**TASK REQUIREMENTS**. From the entries that follow, copy exactly the lines beginning at the line holding "ATOM 267 O O" and continuing through the line holding "ATOM 280 C C".

====== DATA SHOWN ======

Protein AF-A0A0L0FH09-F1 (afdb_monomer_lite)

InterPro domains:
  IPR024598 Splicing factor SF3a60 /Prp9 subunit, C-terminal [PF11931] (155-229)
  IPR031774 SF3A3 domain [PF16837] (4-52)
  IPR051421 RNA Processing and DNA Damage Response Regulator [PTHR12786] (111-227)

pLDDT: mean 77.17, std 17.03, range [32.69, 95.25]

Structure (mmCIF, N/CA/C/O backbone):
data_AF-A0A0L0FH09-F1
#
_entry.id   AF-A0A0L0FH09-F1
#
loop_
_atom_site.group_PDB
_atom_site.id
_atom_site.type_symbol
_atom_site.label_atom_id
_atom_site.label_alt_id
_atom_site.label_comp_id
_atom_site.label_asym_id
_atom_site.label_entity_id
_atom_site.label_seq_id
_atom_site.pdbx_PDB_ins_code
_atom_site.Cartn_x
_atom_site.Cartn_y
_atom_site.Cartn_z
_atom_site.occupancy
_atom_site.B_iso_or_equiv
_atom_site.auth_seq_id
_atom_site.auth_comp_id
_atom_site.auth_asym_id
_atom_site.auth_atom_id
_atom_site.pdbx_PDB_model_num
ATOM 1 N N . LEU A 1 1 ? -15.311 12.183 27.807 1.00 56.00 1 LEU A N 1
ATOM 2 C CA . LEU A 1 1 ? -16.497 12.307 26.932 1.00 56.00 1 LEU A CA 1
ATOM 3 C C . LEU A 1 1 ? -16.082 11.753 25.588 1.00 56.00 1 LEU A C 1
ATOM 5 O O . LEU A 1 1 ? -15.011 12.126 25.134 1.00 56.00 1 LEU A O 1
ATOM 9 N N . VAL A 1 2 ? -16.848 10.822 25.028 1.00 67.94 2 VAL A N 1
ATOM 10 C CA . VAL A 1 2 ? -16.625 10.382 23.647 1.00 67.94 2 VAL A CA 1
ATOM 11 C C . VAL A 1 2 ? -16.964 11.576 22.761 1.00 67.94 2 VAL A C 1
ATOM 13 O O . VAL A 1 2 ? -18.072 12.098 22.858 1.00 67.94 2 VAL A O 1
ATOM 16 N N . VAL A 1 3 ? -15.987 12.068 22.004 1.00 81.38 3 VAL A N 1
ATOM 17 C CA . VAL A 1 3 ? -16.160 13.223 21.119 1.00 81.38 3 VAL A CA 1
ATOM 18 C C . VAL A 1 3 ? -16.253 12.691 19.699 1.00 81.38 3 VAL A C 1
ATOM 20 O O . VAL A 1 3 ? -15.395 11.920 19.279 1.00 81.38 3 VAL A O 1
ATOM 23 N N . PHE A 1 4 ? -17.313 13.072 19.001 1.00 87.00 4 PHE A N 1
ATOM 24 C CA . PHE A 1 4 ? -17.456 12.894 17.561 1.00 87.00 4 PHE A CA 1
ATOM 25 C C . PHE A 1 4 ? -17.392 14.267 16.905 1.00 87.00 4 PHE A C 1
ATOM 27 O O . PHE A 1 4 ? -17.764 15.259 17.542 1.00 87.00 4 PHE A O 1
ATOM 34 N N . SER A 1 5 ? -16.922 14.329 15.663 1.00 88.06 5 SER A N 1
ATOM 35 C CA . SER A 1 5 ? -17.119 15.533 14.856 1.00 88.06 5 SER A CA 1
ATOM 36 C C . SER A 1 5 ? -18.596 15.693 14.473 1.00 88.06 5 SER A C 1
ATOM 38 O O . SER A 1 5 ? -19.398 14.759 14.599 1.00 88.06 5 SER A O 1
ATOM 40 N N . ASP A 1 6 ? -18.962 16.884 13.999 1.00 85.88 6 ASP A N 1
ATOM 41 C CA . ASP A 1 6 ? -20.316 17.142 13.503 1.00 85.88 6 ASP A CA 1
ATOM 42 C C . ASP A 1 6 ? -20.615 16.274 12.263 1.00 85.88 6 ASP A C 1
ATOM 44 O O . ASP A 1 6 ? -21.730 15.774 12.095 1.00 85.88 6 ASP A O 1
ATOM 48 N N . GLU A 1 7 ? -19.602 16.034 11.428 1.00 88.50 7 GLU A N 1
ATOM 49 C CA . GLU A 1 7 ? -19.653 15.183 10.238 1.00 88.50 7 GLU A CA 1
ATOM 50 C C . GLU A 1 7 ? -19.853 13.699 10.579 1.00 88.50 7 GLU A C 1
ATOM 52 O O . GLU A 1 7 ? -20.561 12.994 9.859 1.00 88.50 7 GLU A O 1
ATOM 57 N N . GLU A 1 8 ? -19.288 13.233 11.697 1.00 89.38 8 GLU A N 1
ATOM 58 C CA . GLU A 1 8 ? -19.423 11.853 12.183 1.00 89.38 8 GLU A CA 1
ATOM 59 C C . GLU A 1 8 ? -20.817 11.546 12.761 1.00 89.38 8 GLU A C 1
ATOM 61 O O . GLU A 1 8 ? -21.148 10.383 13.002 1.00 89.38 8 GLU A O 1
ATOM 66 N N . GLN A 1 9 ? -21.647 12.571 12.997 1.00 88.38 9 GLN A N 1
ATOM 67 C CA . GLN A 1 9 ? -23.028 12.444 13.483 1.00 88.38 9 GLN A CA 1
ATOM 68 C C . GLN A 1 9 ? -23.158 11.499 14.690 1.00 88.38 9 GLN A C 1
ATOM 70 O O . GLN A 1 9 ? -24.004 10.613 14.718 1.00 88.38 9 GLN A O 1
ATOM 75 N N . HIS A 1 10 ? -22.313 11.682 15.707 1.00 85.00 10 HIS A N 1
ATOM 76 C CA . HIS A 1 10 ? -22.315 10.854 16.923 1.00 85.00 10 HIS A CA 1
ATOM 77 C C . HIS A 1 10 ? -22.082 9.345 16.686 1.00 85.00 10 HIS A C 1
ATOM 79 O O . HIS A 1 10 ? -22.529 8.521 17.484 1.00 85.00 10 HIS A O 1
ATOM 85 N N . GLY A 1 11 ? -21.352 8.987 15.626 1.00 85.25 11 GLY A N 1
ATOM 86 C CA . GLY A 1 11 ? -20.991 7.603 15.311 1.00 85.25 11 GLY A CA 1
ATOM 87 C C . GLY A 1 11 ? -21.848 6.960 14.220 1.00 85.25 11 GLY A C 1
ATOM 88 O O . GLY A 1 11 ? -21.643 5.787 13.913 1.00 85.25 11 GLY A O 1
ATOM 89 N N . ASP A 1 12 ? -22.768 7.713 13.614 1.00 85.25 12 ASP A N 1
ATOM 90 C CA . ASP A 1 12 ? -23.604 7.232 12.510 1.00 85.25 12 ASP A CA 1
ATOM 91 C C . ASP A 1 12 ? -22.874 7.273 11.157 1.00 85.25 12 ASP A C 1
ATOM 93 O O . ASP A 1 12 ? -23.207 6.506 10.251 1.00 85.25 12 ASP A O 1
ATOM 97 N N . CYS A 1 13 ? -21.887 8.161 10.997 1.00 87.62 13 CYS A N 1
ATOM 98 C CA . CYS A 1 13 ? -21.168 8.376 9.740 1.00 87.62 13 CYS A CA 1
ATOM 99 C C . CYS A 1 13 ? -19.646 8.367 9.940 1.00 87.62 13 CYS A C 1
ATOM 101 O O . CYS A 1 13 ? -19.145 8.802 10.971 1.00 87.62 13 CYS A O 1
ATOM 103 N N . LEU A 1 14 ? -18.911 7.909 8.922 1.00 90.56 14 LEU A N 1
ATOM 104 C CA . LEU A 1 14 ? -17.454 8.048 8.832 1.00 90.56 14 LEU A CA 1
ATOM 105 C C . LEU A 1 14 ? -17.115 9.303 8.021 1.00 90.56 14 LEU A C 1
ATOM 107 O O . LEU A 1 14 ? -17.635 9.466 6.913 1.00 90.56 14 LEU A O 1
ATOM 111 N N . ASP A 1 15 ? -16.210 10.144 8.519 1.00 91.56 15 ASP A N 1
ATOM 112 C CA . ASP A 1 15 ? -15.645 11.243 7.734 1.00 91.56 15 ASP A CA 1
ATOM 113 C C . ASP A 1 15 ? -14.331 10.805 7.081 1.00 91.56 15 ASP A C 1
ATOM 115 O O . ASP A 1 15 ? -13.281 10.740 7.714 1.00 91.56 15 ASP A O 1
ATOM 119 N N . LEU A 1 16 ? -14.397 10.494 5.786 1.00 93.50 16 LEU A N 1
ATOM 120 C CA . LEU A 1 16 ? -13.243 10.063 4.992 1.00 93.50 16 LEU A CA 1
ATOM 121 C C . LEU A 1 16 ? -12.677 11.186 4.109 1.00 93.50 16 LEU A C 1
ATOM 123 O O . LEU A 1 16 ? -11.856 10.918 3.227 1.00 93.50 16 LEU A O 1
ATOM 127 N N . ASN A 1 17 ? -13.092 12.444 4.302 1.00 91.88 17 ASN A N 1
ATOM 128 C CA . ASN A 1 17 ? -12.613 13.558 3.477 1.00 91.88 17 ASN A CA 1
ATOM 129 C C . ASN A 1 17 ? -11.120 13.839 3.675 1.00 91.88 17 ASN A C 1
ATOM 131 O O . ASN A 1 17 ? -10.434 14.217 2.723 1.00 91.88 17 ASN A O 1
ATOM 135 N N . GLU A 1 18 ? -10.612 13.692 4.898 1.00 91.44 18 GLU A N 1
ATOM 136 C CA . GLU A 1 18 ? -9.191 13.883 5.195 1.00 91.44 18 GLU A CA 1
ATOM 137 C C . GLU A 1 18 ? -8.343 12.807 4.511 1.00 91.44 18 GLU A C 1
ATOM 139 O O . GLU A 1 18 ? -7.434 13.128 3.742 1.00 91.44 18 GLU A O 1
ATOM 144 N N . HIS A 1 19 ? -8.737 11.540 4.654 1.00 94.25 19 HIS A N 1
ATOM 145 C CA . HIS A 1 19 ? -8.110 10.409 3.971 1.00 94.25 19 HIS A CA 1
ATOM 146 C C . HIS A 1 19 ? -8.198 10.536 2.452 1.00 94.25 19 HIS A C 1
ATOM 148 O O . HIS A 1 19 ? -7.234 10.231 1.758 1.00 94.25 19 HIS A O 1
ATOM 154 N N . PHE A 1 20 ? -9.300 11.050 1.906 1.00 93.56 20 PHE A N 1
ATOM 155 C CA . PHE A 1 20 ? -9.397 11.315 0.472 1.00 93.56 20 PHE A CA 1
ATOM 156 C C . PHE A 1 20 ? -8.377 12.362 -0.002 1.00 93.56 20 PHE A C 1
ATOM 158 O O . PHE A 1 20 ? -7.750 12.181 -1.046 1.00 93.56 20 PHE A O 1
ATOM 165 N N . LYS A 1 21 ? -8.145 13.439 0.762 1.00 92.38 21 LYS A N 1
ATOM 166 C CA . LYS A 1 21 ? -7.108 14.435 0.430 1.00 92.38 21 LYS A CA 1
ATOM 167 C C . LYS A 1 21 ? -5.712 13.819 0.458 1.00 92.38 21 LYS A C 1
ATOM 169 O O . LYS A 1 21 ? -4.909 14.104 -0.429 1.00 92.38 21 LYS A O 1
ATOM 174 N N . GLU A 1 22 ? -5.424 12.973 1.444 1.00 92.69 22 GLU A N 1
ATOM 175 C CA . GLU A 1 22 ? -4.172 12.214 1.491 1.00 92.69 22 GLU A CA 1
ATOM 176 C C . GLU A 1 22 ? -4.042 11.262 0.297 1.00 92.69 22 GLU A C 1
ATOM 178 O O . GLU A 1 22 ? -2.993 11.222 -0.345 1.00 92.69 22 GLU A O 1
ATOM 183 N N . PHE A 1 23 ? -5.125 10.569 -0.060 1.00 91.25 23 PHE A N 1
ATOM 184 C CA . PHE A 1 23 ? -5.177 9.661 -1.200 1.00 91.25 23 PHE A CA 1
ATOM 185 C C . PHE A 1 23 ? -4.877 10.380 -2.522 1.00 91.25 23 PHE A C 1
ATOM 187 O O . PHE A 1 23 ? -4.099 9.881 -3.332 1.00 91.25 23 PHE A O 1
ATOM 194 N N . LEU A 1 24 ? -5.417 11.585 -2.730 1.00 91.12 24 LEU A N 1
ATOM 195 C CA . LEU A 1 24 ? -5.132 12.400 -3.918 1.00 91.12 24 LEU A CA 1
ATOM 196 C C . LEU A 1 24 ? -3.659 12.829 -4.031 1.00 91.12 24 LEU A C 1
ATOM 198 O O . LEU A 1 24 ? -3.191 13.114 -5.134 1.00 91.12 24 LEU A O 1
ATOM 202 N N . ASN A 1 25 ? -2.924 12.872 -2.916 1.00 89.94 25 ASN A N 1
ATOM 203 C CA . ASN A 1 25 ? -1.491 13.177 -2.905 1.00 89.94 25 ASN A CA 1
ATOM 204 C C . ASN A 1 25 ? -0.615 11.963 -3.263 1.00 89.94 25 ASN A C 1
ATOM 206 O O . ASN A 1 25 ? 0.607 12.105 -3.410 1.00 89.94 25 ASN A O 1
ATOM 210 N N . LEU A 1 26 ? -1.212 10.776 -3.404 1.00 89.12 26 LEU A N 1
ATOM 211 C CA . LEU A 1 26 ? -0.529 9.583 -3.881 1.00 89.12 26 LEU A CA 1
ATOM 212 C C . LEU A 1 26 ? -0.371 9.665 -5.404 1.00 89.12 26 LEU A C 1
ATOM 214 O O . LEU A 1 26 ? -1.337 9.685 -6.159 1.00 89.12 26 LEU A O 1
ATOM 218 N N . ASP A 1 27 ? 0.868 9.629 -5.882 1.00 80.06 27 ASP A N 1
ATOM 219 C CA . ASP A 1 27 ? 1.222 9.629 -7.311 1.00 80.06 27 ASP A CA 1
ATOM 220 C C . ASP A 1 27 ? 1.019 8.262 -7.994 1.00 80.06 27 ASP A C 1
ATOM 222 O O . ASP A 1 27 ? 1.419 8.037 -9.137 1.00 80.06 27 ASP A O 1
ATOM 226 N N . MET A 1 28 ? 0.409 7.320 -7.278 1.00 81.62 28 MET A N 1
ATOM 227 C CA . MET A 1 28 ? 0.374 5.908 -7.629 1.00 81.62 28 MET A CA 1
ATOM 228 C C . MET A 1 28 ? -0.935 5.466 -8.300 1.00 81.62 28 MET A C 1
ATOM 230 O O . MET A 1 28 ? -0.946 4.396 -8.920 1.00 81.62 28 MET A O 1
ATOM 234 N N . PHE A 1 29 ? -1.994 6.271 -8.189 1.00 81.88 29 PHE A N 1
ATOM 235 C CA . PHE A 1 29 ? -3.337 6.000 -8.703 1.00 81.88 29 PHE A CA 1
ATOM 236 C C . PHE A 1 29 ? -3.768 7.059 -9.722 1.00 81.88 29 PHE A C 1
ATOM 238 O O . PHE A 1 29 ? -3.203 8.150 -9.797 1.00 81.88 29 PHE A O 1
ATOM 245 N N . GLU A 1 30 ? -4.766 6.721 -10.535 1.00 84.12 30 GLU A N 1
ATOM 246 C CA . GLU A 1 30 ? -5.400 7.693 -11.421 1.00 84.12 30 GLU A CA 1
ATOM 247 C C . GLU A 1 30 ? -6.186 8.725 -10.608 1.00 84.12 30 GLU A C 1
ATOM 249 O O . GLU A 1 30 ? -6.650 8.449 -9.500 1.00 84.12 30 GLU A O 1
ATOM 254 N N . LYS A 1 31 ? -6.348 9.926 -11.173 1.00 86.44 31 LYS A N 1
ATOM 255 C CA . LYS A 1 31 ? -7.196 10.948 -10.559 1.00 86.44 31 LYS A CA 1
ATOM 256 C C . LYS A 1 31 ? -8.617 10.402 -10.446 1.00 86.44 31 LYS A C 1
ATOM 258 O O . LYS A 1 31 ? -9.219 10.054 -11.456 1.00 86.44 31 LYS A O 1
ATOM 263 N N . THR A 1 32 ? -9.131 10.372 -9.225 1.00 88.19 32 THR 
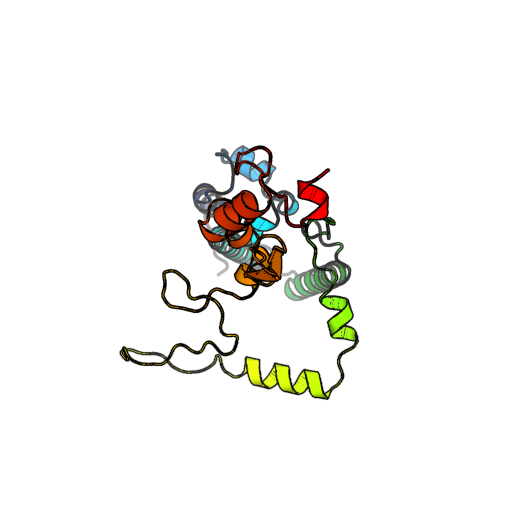A N 1
ATOM 264 C CA . THR A 1 32 ? -10.464 9.876 -8.889 1.00 88.19 32 THR A CA 1
ATOM 265 C C . THR A 1 32 ? -11.233 10.976 -8.171 1.00 88.19 32 THR A C 1
ATOM 267 O O . THR A 1 32 ? -10.628 11.804 -7.484 1.00 88.19 32 THR A O 1
ATOM 270 N N . ASP A 1 33 ? -12.551 11.013 -8.335 1.00 93.19 33 ASP A N 1
ATOM 271 C CA . ASP A 1 33 ? -13.393 11.857 -7.491 1.00 93.19 33 ASP A CA 1
ATOM 272 C C . ASP A 1 33 ? -13.711 11.161 -6.155 1.00 93.19 33 ASP A C 1
ATOM 274 O O . ASP A 1 33 ? -13.299 10.021 -5.913 1.00 93.19 33 ASP A O 1
ATOM 278 N N . TYR A 1 34 ? -14.397 11.876 -5.261 1.00 91.44 34 TYR A N 1
ATOM 279 C CA . TYR A 1 34 ? -14.705 11.370 -3.924 1.00 91.44 34 TYR A CA 1
ATOM 280 C C . TYR A 1 34 ? -15.667 10.176 -3.949 1.00 91.44 34 TYR A C 1
ATOM 282 O O . TYR A 1 34 ? -15.496 9.236 -3.179 1.00 91.44 34 TYR A O 1
ATOM 290 N N . LEU A 1 35 ? -16.664 10.182 -4.838 1.00 91.50 35 LEU A N 1
ATOM 291 C CA . LEU A 1 35 ? -17.638 9.093 -4.921 1.00 91.50 35 LEU A CA 1
ATOM 292 C C . LEU A 1 35 ? -16.974 7.829 -5.467 1.00 91.50 35 LEU A C 1
ATOM 294 O O . LEU A 1 35 ? -17.124 6.757 -4.886 1.00 91.50 35 LEU A O 1
ATOM 298 N N . ASP A 1 36 ? -16.171 7.967 -6.517 1.00 89.69 36 ASP A N 1
ATOM 299 C CA . ASP A 1 36 ? -15.380 6.881 -7.081 1.00 89.69 36 ASP A CA 1
ATOM 300 C C . ASP A 1 36 ? -14.380 6.323 -6.060 1.00 89.69 36 ASP A C 1
ATOM 302 O O . ASP A 1 36 ? -14.196 5.107 -5.985 1.00 89.69 36 ASP A O 1
ATOM 306 N N . TYR A 1 37 ? -13.769 7.184 -5.239 1.00 91.00 37 TYR A N 1
ATOM 307 C CA . TYR A 1 37 ? -12.931 6.757 -4.118 1.00 91.00 37 TYR A CA 1
ATOM 308 C C . TYR A 1 37 ? -13.722 5.892 -3.130 1.00 91.00 37 TYR A C 1
ATOM 310 O O . TYR A 1 37 ? -13.301 4.775 -2.840 1.00 91.00 37 TYR A O 1
ATOM 318 N N . LEU A 1 38 ? -14.897 6.347 -2.680 1.00 90.19 38 LEU A N 1
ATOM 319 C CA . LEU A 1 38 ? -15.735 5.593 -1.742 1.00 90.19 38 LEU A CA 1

======

**TASK ANSWER**.
ATOM 267 O O . THR A 1 32 ? -10.628 11.804 -7.484 1.00 88.19 32 THR A O 1
ATOM 270 N N . ASP A 1 33 ? -12.551 11.013 -8.335 1.00 93.19 33 ASP A N 1
ATOM 271 C CA . ASP A 1 33 ? -13.393 11.857 -7.491 1.00 93.19 33 ASP A CA 1
ATOM 272 C C . ASP A 1 33 ? -13.711 11.161 -6.155 1.00 93.19 33 ASP A C 1
ATOM 274 O O . ASP A 1 33 ? -13.299 10.021 -5.913 1.00 93.19 33 ASP A O 1
ATOM 278 N N . TYR A 1 34 ? -14.397 11.876 -5.261 1.00 91.44 34 TYR A N 1
ATOM 279 C CA . TYR A 1 34 ? -14.705 11.370 -3.924 1.00 91.44 34 TYR A CA 1
ATOM 280 C C . TYR A 1 34 ? -15.667 10.176 -3.949 1.00 91.44 34 TYR A C 1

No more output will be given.